Годы не пощадили Маффина. Его мех стал таким тонким, что местами был прозрачен, и игрушка выглядела, словно больная чесоткой. Из-за грязи мягкий белый мех покрылся коричневыми нездоровыми пятнами.

Анджелина схватила старого кролика, не желая, чтобы я его вытирала.

К тому моменту, как я отмыла сестру и переодела ее в ночную рубашку, Анджелина прижималась ко мне, едва в состоянии держать голову.

– Ну вот, соня, – прошептала я, укладывая ее под одеяло и пристроив рядом грязного кролика. Анджелина никогда не спала без Маффина.

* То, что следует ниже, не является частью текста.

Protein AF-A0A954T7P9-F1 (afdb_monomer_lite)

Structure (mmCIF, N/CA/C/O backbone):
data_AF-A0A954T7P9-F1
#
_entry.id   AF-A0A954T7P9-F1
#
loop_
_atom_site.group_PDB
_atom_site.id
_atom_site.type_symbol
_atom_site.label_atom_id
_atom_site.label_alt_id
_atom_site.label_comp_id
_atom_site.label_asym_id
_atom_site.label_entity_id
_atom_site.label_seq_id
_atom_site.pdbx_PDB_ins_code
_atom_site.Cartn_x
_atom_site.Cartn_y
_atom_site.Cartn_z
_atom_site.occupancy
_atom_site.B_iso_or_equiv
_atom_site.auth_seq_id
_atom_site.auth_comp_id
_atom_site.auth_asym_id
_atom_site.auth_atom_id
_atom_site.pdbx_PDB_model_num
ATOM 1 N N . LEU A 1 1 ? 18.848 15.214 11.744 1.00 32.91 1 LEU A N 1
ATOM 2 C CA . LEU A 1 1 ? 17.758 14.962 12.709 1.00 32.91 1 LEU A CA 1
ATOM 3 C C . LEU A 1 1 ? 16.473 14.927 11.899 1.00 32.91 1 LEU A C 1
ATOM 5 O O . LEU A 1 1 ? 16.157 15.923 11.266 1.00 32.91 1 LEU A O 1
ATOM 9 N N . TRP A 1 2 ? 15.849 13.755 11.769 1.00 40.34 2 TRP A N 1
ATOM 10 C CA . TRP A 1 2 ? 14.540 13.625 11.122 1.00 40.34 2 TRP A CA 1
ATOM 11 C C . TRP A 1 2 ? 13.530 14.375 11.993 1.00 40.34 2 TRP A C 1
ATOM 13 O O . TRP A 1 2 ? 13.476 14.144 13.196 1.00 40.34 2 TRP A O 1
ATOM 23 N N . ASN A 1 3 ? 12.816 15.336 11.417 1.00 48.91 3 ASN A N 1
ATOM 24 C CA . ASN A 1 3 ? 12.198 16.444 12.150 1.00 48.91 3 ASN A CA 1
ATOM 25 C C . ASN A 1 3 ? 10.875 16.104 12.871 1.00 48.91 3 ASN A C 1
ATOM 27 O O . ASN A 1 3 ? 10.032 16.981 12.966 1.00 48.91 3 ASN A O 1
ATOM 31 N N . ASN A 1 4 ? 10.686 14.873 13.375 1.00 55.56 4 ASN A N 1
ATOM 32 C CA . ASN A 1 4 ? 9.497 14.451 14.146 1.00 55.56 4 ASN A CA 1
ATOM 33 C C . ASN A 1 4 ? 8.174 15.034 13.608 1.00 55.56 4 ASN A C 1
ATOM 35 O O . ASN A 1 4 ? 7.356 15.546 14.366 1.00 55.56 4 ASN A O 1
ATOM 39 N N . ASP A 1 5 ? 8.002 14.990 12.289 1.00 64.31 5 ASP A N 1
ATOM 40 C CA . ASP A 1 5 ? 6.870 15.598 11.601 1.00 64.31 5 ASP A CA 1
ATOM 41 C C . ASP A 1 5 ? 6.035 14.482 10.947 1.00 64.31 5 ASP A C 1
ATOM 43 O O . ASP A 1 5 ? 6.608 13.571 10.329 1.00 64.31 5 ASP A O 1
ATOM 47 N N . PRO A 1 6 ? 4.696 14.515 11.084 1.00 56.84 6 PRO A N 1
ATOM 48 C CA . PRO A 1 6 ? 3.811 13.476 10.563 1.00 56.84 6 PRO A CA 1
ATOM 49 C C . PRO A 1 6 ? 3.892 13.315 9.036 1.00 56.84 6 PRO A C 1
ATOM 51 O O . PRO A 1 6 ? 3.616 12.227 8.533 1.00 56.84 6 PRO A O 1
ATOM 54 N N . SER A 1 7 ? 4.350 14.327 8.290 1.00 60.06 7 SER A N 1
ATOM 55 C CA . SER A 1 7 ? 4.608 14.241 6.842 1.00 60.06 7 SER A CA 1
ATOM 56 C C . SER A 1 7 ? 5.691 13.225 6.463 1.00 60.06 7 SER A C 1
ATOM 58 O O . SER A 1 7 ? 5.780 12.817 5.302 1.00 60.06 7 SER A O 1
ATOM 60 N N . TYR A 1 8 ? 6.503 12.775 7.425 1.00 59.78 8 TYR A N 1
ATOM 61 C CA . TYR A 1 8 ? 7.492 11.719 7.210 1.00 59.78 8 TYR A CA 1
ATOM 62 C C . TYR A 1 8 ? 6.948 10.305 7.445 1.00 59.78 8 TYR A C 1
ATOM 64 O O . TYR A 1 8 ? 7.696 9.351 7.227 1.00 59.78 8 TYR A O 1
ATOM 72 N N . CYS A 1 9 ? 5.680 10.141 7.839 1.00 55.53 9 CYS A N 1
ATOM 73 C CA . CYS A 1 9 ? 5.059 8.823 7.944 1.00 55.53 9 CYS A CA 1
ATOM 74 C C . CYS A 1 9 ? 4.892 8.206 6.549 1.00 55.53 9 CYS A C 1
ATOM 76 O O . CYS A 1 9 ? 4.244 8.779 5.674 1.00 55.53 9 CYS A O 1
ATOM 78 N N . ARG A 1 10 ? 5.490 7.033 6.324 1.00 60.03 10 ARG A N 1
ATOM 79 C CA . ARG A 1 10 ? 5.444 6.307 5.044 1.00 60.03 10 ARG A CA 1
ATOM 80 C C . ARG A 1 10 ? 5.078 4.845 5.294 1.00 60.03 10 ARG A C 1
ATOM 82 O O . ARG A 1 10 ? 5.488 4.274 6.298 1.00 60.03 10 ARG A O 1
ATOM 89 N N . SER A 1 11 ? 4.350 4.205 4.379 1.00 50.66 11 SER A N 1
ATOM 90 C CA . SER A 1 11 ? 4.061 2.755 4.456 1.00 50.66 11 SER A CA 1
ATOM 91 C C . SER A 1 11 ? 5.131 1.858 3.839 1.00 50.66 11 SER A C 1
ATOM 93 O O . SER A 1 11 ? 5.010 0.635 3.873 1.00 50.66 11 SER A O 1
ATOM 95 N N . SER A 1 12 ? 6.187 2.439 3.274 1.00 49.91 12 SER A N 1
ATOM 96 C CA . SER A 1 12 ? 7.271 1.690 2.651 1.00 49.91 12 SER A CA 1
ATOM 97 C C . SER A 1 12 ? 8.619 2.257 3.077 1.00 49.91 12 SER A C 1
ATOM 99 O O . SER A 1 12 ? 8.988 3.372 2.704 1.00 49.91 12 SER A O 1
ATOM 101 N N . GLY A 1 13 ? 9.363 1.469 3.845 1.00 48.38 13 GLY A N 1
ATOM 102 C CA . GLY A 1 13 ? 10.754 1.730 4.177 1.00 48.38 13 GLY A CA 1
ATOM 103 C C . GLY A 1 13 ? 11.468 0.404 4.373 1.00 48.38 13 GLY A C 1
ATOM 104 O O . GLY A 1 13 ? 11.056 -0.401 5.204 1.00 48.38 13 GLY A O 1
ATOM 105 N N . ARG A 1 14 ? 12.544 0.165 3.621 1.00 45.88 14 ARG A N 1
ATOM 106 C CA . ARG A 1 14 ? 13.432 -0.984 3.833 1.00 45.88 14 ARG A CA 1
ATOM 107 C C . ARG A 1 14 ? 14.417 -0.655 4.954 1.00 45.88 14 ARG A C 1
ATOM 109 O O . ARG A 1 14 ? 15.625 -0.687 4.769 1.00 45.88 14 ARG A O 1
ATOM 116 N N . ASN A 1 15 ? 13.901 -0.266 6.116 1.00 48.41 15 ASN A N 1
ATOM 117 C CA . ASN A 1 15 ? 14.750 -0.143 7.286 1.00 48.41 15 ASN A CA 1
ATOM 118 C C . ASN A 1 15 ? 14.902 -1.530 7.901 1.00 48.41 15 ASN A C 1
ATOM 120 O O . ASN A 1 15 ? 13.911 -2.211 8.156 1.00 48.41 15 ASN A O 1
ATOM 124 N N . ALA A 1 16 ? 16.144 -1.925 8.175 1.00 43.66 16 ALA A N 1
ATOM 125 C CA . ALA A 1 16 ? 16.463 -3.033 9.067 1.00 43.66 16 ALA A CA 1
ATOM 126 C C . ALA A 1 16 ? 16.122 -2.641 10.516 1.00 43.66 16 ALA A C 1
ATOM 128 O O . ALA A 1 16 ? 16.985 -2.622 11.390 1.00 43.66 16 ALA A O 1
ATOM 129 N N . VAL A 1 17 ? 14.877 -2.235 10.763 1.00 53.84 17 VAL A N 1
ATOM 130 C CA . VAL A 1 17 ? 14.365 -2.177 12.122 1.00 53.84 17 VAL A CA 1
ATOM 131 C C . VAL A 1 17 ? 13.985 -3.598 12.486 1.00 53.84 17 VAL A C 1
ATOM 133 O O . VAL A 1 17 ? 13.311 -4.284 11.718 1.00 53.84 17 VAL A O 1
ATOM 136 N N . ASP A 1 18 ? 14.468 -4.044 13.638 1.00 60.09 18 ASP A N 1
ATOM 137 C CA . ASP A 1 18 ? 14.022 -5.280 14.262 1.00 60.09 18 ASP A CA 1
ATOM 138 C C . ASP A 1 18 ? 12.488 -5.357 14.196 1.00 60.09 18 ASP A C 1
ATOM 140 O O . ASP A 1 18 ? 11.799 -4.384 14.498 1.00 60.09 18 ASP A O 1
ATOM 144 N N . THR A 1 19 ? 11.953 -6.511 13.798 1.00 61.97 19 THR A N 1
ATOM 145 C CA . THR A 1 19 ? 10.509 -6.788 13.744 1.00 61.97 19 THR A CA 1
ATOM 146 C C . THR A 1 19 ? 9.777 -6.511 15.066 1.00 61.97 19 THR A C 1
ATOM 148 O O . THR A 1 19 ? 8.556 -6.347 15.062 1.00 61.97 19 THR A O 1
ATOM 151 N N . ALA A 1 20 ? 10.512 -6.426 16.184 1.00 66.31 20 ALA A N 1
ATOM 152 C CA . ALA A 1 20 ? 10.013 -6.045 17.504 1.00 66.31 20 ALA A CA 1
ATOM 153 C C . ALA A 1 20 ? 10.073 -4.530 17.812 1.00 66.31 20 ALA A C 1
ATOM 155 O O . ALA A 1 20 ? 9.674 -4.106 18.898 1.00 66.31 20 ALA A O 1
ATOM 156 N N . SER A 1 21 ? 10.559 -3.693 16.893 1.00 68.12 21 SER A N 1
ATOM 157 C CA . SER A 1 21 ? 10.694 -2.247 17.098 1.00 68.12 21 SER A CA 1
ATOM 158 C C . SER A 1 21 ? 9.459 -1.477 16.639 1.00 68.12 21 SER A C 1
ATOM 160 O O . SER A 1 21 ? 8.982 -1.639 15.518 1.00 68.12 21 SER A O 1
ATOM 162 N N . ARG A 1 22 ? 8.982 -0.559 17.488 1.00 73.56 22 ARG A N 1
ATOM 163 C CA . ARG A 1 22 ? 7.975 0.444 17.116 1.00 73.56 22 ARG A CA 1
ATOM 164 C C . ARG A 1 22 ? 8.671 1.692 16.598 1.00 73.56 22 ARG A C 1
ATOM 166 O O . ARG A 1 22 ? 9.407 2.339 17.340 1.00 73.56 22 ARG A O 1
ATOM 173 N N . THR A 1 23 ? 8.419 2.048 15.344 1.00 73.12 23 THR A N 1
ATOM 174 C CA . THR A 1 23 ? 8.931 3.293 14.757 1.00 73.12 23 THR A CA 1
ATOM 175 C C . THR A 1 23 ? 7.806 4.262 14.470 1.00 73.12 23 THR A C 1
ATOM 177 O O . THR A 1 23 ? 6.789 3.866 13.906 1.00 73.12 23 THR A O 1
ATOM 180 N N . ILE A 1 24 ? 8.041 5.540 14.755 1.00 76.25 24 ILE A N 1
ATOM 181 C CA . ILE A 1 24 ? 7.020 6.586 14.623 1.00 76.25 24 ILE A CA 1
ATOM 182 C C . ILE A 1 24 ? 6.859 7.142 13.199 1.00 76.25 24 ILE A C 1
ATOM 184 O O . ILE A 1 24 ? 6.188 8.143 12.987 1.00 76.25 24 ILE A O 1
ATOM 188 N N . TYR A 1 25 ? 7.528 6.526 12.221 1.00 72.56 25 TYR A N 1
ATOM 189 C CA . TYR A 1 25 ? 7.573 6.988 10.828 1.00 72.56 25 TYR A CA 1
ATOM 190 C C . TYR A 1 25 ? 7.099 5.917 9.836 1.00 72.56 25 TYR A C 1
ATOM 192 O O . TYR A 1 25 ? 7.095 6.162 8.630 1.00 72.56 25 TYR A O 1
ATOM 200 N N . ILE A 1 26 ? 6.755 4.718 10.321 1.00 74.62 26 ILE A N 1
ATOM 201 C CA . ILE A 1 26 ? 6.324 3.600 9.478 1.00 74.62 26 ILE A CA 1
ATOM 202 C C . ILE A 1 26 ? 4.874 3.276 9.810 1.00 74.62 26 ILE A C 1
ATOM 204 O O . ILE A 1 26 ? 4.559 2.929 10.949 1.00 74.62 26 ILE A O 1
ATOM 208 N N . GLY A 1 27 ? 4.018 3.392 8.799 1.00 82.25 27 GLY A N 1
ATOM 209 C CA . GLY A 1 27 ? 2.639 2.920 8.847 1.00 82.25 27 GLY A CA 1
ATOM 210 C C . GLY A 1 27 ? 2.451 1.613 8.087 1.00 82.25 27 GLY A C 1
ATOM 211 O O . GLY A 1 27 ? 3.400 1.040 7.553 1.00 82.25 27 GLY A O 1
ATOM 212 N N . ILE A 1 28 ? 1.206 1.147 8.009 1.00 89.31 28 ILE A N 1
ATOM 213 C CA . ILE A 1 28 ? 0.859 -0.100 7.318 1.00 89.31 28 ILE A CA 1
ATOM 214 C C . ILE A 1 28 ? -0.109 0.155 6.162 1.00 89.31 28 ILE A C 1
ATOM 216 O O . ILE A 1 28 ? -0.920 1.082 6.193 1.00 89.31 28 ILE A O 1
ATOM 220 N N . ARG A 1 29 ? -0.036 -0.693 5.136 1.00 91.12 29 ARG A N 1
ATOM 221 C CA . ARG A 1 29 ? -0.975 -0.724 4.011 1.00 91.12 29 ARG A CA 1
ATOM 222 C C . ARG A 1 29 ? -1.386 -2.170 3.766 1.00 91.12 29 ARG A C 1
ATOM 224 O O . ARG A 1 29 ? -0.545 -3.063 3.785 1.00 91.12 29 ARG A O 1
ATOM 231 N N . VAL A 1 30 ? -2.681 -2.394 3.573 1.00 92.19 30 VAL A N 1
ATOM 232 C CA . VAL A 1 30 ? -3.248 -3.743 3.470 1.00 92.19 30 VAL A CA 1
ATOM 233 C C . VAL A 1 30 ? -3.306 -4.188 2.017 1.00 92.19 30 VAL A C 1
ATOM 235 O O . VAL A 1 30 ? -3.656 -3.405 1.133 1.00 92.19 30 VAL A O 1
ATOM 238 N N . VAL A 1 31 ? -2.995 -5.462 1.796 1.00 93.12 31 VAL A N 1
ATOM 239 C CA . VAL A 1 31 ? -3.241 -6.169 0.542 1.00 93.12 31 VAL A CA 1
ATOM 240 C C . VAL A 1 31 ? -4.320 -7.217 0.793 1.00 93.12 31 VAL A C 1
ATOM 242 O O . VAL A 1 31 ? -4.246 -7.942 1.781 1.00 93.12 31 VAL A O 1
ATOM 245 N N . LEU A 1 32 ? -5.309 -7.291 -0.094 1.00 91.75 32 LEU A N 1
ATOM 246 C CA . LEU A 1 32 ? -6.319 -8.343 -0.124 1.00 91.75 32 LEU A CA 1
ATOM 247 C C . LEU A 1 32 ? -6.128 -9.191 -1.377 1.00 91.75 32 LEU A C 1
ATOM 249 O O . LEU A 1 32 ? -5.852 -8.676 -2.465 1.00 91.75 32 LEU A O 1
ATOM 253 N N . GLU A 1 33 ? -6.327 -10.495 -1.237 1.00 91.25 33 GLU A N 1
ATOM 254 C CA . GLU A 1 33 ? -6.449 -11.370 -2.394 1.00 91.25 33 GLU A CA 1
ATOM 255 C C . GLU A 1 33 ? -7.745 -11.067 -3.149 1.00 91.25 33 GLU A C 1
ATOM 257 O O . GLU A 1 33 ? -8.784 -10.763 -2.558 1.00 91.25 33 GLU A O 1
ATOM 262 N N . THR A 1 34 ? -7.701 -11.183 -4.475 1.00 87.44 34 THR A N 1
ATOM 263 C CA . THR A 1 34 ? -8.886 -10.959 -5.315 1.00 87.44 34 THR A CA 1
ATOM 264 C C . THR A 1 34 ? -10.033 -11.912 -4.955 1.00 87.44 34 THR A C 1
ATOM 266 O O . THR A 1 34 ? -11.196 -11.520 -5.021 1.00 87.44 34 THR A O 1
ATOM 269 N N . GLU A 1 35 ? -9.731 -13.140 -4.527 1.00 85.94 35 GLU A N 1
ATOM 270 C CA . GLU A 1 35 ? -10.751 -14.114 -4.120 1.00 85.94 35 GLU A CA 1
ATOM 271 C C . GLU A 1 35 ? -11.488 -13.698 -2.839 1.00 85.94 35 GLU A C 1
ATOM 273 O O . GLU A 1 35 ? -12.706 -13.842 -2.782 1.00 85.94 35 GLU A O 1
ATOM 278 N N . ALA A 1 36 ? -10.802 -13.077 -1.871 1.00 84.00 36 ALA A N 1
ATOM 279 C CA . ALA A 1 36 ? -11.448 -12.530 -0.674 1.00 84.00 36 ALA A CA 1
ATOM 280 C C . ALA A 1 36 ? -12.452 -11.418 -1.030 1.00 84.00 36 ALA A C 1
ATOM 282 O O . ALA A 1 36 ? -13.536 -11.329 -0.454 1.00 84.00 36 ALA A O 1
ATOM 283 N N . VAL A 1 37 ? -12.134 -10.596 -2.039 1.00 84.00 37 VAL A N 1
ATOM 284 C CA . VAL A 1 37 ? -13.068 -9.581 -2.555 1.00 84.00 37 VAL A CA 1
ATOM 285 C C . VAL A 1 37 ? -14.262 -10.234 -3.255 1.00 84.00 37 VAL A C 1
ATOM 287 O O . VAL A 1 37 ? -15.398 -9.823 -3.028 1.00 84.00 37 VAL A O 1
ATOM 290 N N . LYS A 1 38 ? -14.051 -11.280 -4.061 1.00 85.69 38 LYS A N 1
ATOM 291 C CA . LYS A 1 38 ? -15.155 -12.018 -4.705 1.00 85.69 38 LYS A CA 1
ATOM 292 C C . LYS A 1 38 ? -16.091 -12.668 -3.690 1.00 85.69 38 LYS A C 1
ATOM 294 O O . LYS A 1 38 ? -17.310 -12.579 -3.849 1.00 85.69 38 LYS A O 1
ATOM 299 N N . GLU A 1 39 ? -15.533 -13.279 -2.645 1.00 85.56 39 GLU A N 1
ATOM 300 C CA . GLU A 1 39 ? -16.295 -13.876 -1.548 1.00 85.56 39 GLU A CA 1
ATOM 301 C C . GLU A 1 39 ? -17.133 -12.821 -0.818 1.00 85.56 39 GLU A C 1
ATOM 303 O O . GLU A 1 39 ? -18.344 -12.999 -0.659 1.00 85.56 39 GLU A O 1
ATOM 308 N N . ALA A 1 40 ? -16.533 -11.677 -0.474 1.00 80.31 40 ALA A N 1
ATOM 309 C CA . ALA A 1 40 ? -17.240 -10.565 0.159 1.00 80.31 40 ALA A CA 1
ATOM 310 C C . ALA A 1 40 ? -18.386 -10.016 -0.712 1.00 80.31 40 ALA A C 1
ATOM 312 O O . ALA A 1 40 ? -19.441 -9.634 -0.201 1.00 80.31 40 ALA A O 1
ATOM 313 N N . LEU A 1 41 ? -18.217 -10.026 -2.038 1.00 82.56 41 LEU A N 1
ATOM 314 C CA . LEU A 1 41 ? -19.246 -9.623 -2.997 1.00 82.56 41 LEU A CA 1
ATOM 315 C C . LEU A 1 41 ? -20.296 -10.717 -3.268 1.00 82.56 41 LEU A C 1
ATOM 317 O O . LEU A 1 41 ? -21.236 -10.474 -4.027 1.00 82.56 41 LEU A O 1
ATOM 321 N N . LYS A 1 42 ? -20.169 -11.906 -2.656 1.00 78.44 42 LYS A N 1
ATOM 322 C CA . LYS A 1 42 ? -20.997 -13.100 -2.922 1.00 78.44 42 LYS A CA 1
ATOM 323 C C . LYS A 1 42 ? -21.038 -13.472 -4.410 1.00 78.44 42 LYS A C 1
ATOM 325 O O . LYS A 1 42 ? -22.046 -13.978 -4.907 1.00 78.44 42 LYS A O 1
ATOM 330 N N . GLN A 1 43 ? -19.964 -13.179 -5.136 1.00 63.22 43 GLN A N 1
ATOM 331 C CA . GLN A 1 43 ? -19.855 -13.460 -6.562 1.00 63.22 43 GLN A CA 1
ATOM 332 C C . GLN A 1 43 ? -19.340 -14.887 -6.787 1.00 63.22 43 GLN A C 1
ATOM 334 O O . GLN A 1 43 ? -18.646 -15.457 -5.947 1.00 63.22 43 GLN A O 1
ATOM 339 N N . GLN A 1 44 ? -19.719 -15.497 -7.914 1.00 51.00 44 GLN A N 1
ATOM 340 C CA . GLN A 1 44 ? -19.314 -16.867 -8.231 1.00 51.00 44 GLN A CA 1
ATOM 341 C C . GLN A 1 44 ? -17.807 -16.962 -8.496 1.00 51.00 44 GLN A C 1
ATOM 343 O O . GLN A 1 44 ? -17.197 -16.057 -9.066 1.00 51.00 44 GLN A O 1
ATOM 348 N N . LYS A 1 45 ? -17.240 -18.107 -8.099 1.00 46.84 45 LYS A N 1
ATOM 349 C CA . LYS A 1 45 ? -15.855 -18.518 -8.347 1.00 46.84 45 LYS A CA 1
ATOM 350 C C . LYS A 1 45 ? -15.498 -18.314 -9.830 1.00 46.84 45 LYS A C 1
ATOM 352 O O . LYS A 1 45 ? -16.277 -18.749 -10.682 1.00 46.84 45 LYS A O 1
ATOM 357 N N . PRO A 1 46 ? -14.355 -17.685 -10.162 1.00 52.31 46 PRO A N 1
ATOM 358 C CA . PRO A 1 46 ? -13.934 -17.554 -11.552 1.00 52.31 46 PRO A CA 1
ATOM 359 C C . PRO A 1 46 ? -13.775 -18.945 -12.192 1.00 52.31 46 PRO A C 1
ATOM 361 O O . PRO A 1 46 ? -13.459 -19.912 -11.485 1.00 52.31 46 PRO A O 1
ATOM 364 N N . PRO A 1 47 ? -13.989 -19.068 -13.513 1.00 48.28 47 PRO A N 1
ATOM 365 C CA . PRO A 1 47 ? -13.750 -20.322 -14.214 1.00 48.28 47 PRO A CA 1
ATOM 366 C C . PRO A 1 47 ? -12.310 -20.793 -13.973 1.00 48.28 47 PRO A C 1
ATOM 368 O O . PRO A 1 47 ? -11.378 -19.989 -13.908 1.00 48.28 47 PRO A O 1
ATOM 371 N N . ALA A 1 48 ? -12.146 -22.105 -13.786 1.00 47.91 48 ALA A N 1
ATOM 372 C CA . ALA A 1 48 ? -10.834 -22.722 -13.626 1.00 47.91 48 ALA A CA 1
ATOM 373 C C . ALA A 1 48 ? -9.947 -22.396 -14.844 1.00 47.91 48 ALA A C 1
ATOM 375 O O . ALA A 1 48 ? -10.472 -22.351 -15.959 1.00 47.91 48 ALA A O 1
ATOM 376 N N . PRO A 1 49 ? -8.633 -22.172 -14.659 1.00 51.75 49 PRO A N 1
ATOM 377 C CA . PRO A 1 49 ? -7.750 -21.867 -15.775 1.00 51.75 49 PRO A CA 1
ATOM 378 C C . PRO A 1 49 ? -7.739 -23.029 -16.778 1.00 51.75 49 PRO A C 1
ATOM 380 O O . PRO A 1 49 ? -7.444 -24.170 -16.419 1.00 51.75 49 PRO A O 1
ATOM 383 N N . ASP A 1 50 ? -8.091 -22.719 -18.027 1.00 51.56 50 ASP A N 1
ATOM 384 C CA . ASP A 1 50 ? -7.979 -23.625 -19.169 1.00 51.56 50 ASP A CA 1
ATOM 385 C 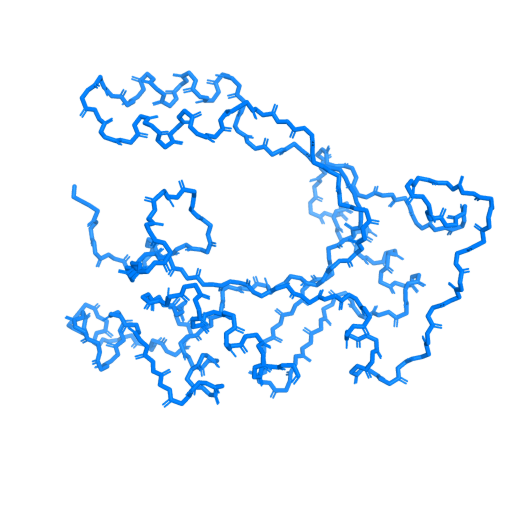C . ASP A 1 50 ? -6.499 -23.779 -19.566 1.00 51.56 50 ASP A C 1
ATOM 387 O O . ASP A 1 50 ? -5.717 -22.827 -19.559 1.00 51.56 50 ASP A O 1
ATOM 391 N N . ILE A 1 51 ? -6.110 -25.008 -19.891 1.00 47.62 51 ILE A N 1
ATOM 392 C CA . ILE A 1 51 ? -4.733 -25.516 -19.998 1.00 47.62 51 ILE A CA 1
ATOM 393 C C . ILE A 1 51 ? -4.029 -25.173 -21.319 1.00 47.62 51 ILE A C 1
ATOM 395 O O . ILE A 1 51 ? -2.925 -25.650 -21.575 1.00 47.62 51 ILE A O 1
ATOM 399 N N . ASN A 1 52 ? -4.592 -24.268 -22.118 1.00 54.03 52 ASN A N 1
ATOM 400 C CA . ASN A 1 52 ? -3.830 -23.549 -23.139 1.00 54.03 52 ASN A CA 1
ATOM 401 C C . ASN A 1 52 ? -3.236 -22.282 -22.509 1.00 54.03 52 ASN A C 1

Я забралась на кровать рядом с ней, придвинула поближе лампу и вытащила подаренную Ароном ткань. Я уже разрезала ее на куски, придумав собственную модель, и скрепила их булавками. Вытащив иглу из катушки на прикроватном столике, я начала работать, вновь отметив ощущение, возникавшее от движения шелковой ткани между пальцами, и подумав, каково это – носить нечто столь возмутительно тонкое.

Ступни Анджелины переместились под холодными простынями и забрались под мои ноги в поисках тепла.

Так моя сестра желала спокойной ночи.

Это был единственный способ, которым она могла это сделать.